Returns false on failure. For successful queries which produce a result set, such as SELECT, SHOW, DESCRIBE or EXPLAIN, mysqli_query() will return a mysqli_result object. For other successful queries, mysqli_query() will return true.

You need to structure your code somewhat differently, loading the images column value BEFORE you delete the row.
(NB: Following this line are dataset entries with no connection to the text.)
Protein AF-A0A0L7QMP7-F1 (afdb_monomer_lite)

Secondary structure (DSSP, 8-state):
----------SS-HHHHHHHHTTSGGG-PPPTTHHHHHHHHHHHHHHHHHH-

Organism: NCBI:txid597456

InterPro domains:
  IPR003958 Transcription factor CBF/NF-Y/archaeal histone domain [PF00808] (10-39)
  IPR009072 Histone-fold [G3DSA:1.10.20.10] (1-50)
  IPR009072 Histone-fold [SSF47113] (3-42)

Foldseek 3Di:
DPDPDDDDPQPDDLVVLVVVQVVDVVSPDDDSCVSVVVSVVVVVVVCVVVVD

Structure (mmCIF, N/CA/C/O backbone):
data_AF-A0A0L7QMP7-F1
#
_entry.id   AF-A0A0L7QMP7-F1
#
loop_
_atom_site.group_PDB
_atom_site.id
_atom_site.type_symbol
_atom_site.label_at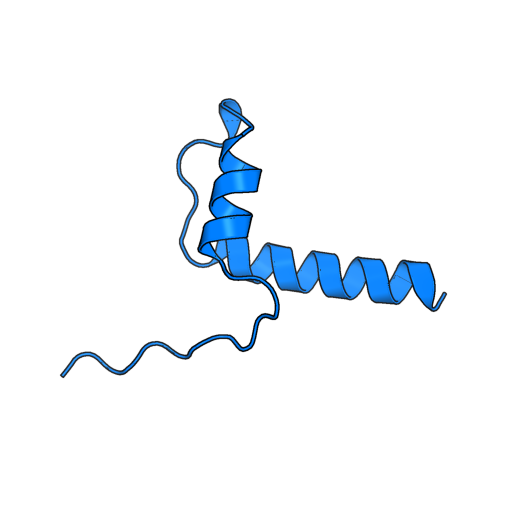om_id
_atom_site.label_alt_id
_atom_site.label_comp_id
_atom_site.label_asym_id
_atom_site.label_entity_id
_atom_site.label_seq_id
_atom_site.pdbx_PDB_ins_code
_atom_site.Cartn_x
_atom_site.Cartn_y
_atom_site.Cartn_z
_atom_site.occupancy
_atom_site.B_iso_or_equiv
_atom_site.auth_seq_id
_atom_site.auth_comp_id
_atom_site.auth_asym_id
_atom_site.auth_atom_id
_atom_site.pdbx_PDB_model_num
ATOM 1 N N . MET A 1 1 ? -13.260 -4.926 -26.715 1.00 50.44 1 MET A N 1
ATOM 2 C CA . MET A 1 1 ? -12.526 -5.775 -25.743 1.00 50.44 1 MET A CA 1
ATOM 3 C C . MET A 1 1 ? -11.823 -4.866 -24.746 1.00 50.44 1 MET A C 1
ATOM 5 O O . MET A 1 1 ? -11.145 -3.958 -25.212 1.00 50.44 1 MET A O 1
ATOM 9 N N . PRO A 1 2 ? -11.984 -5.029 -23.420 1.00 60.44 2 PRO A N 1
ATOM 10 C CA . PRO A 1 2 ? -11.325 -4.137 -22.477 1.00 60.44 2 PRO A CA 1
ATOM 11 C C . PRO A 1 2 ? -9.816 -4.381 -22.550 1.00 60.44 2 PRO A C 1
ATOM 13 O O . PRO A 1 2 ? -9.325 -5.485 -22.310 1.00 60.44 2 PRO A O 1
ATOM 16 N N . SER A 1 3 ? -9.094 -3.341 -22.950 1.00 58.19 3 SER A N 1
ATOM 17 C CA . SER A 1 3 ? -7.645 -3.296 -23.090 1.00 58.19 3 SER A CA 1
ATOM 18 C C . SER A 1 3 ? -6.998 -3.776 -21.790 1.00 58.19 3 SER A C 1
ATOM 20 O O . SER A 1 3 ? -7.290 -3.235 -20.722 1.00 58.19 3 SER A O 1
ATOM 22 N N . LYS A 1 4 ? -6.144 -4.810 -21.853 1.00 61.62 4 LYS A N 1
ATOM 23 C CA . LYS A 1 4 ? -5.402 -5.327 -20.688 1.00 61.62 4 LYS A CA 1
ATOM 24 C C . LYS A 1 4 ? -4.749 -4.151 -19.955 1.00 61.62 4 LYS A C 1
ATOM 26 O O . LYS A 1 4 ? -3.828 -3.531 -20.485 1.00 61.62 4 LYS A O 1
ATOM 31 N N . LYS A 1 5 ? -5.230 -3.837 -18.745 1.00 64.38 5 LYS A N 1
ATOM 32 C CA . LYS A 1 5 ? -4.628 -2.817 -17.873 1.00 64.38 5 LYS A CA 1
ATOM 33 C C . LYS A 1 5 ? -3.128 -3.108 -17.758 1.00 64.38 5 LYS A C 1
ATOM 35 O O . LYS A 1 5 ? -2.755 -4.244 -17.459 1.00 64.38 5 LYS A O 1
ATOM 40 N N . LYS A 1 6 ? -2.277 -2.102 -18.004 1.00 64.81 6 LYS A N 1
ATOM 41 C CA . LYS A 1 6 ? -0.819 -2.211 -17.830 1.00 64.81 6 LYS A CA 1
ATOM 42 C C . LYS A 1 6 ? -0.538 -2.776 -16.435 1.00 64.81 6 LYS A C 1
ATOM 44 O O . LYS A 1 6 ? -0.877 -2.152 -15.431 1.00 64.81 6 LYS A O 1
ATOM 49 N N . LYS A 1 7 ? 0.070 -3.965 -16.368 1.00 65.00 7 LYS A N 1
ATOM 50 C CA . LYS A 1 7 ? 0.637 -4.477 -15.118 1.00 65.00 7 LYS A CA 1
ATOM 51 C C . LYS A 1 7 ? 1.834 -3.593 -14.791 1.00 65.00 7 LYS A C 1
ATOM 53 O O . LYS A 1 7 ? 2.859 -3.668 -15.460 1.00 65.00 7 LYS A O 1
ATOM 58 N N . TYR A 1 8 ? 1.687 -2.731 -13.791 1.00 66.31 8 TYR A N 1
ATOM 59 C CA . TYR A 1 8 ? 2.832 -2.043 -13.210 1.00 66.31 8 TYR A CA 1
ATOM 60 C C . TYR A 1 8 ? 3.777 -3.109 -12.654 1.00 66.31 8 TYR A C 1
ATOM 62 O O . TYR A 1 8 ? 3.346 -3.966 -11.882 1.00 66.31 8 TYR A O 1
ATOM 70 N N . ASN A 1 9 ? 5.043 -3.081 -13.077 1.00 67.56 9 ASN A N 1
ATOM 71 C CA . ASN A 1 9 ? 6.063 -4.030 -12.634 1.00 67.56 9 ASN A CA 1
ATOM 72 C C . ASN A 1 9 ? 6.532 -3.664 -11.214 1.00 67.56 9 ASN A C 1
ATOM 74 O O . ASN A 1 9 ? 7.657 -3.217 -10.996 1.00 67.56 9 ASN A O 1
ATOM 78 N N . ALA A 1 10 ? 5.610 -3.739 -10.255 1.00 69.00 10 ALA A N 1
ATOM 79 C CA . ALA A 1 10 ? 5.868 -3.484 -8.852 1.00 69.00 10 ALA A CA 1
ATOM 80 C C . ALA A 1 10 ? 6.244 -4.799 -8.170 1.00 69.00 10 ALA A C 1
ATOM 82 O O . ALA A 1 10 ? 5.513 -5.786 -8.257 1.00 69.00 10 ALA A O 1
ATOM 83 N N . ARG A 1 11 ? 7.371 -4.798 -7.448 1.00 81.44 11 ARG A N 1
ATOM 84 C CA . ARG A 1 11 ? 7.804 -5.957 -6.648 1.00 81.44 11 ARG A CA 1
ATOM 85 C C . ARG A 1 11 ? 6.795 -6.290 -5.538 1.00 81.44 11 ARG A C 1
ATOM 87 O O . ARG A 1 11 ? 6.725 -7.432 -5.099 1.00 81.44 11 ARG A O 1
ATOM 94 N N . PHE A 1 12 ? 5.998 -5.301 -5.123 1.00 83.81 12 PHE A N 1
ATOM 95 C CA . PHE A 1 12 ? 4.914 -5.448 -4.156 1.00 83.81 12 PHE A CA 1
ATOM 96 C C . PHE A 1 12 ? 3.544 -5.275 -4.833 1.00 83.81 12 PHE A C 1
ATOM 98 O O . PHE A 1 12 ? 3.316 -4.265 -5.501 1.00 83.81 12 PHE A O 1
ATOM 105 N N . PRO A 1 13 ? 2.604 -6.220 -4.656 1.00 89.94 13 PRO A N 1
ATOM 106 C CA . PRO A 1 13 ? 1.274 -6.115 -5.244 1.00 89.94 13 PRO A CA 1
ATOM 107 C C . PRO A 1 13 ? 0.445 -5.006 -4.577 1.00 89.94 13 PRO A C 1
ATOM 109 O O . PRO A 1 13 ? 0.377 -4.918 -3.350 1.00 89.94 13 PRO A O 1
ATOM 112 N N . ALA A 1 14 ? -0.272 -4.216 -5.386 1.00 91.00 14 ALA A N 1
ATOM 113 C CA . ALA A 1 14 ? -1.102 -3.094 -4.926 1.00 91.00 14 ALA A CA 1
ATOM 114 C C . ALA A 1 14 ? -2.139 -3.487 -3.856 1.00 91.00 14 ALA A C 1
ATOM 116 O O . ALA A 1 14 ? -2.410 -2.715 -2.941 1.00 91.00 14 ALA A O 1
ATOM 117 N N . GLY A 1 15 ? -2.684 -4.707 -3.926 1.00 93.00 15 GLY A N 1
ATOM 118 C CA . GLY A 1 15 ? -3.628 -5.213 -2.925 1.00 93.00 15 GLY A CA 1
ATOM 119 C C . GLY A 1 15 ? -3.021 -5.368 -1.528 1.00 93.00 15 GLY A C 1
ATOM 120 O O . GLY A 1 15 ? -3.713 -5.142 -0.541 1.00 93.00 15 GLY A O 1
ATOM 121 N N . ARG A 1 16 ? -1.727 -5.704 -1.423 1.00 94.31 16 ARG A N 1
ATOM 122 C CA . ARG A 1 16 ? -1.042 -5.831 -0.128 1.00 94.31 16 ARG A CA 1
ATOM 123 C C . ARG A 1 16 ? -0.798 -4.465 0.500 1.00 94.31 16 ARG A C 1
ATOM 125 O O . ARG A 1 16 ? -1.058 -4.295 1.681 1.00 94.31 16 ARG A O 1
ATOM 132 N N . ILE A 1 17 ? -0.374 -3.497 -0.310 1.00 95.12 17 ILE A N 1
ATOM 133 C CA . ILE A 1 17 ? -0.193 -2.107 0.123 1.00 95.12 17 ILE A CA 1
ATOM 134 C C . ILE A 1 17 ? -1.535 -1.532 0.582 1.00 95.12 17 ILE A C 1
ATOM 136 O O . ILE A 1 17 ? -1.611 -0.981 1.670 1.00 95.12 17 ILE A O 1
ATOM 140 N N . LYS A 1 18 ? -2.615 -1.758 -0.180 1.00 95.56 18 LYS A N 1
ATOM 141 C CA . LYS A 1 18 ? -3.968 -1.354 0.222 1.00 95.56 18 LYS A CA 1
ATOM 142 C C . LYS A 1 18 ? -4.374 -1.947 1.578 1.00 95.56 18 LYS A C 1
ATOM 144 O O . LYS A 1 18 ? -4.882 -1.211 2.409 1.00 95.56 18 LYS A O 1
ATOM 149 N N . LYS A 1 19 ? -4.141 -3.247 1.809 1.00 95.19 19 LYS A N 1
ATOM 150 C CA . LYS A 1 19 ? -4.441 -3.887 3.104 1.00 95.19 19 LYS A CA 1
ATOM 151 C C . LYS A 1 19 ? -3.671 -3.250 4.260 1.00 95.19 19 LYS A C 1
ATOM 153 O O . LYS A 1 19 ? -4.265 -3.049 5.303 1.00 95.19 19 LYS A O 1
ATOM 158 N N . ILE A 1 20 ? -2.390 -2.930 4.061 1.00 95.69 20 ILE A N 1
ATOM 159 C CA . ILE A 1 20 ? -1.567 -2.246 5.071 1.00 95.69 20 ILE A CA 1
ATOM 160 C C . ILE A 1 20 ? -2.101 -0.836 5.329 1.00 95.69 20 ILE A C 1
ATOM 162 O O . ILE A 1 20 ? -2.243 -0.449 6.471 1.00 95.69 20 ILE A O 1
ATOM 166 N N . MET A 1 21 ? -2.444 -0.073 4.289 1.00 95.94 21 MET A N 1
ATOM 167 C CA . MET A 1 21 ? -3.028 1.259 4.481 1.00 95.94 21 MET A CA 1
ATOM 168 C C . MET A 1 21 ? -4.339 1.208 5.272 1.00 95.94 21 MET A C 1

So, to restructure your code:

1. Check variables are safe.
1. load images column values
1. cycle through values and delete
1. Once deletion is confirmed then DELETE SQL.

For example:

$query = "SELECT images FROM table_gallery WHERE id = ".(int)$deleteId;
$result = mysqli_query($con, $query);
$abort = false;

while($row = mysqli_fetch_assoc($result)) {
        $temp = explode(',',$row['images'] );
        foreach($temp as $image){
                $images[]="uploads/gallery/".trim( str_replace( array('[',']') ,"" ,$image ) );
        }
        foreach($images as $file) {
                // Delete given images
                if(!unlink($_SERVER['DOCUMENT_ROOT'].$file)){
                   // Delete failed so abort
                   $abort = true; 
                }
            }
       //
       if(!$abort){
           // all correct images on disk deleted ok so delete DB row
           if(mysqli_query($con, "DELETE FROM table_gallery WHERE id = ".(int)$deleteId)){
               // Yay deleted ok!
           }
       }
    }

Closing thought:

You need to learn to read your PHP error logs which will spell out all the above.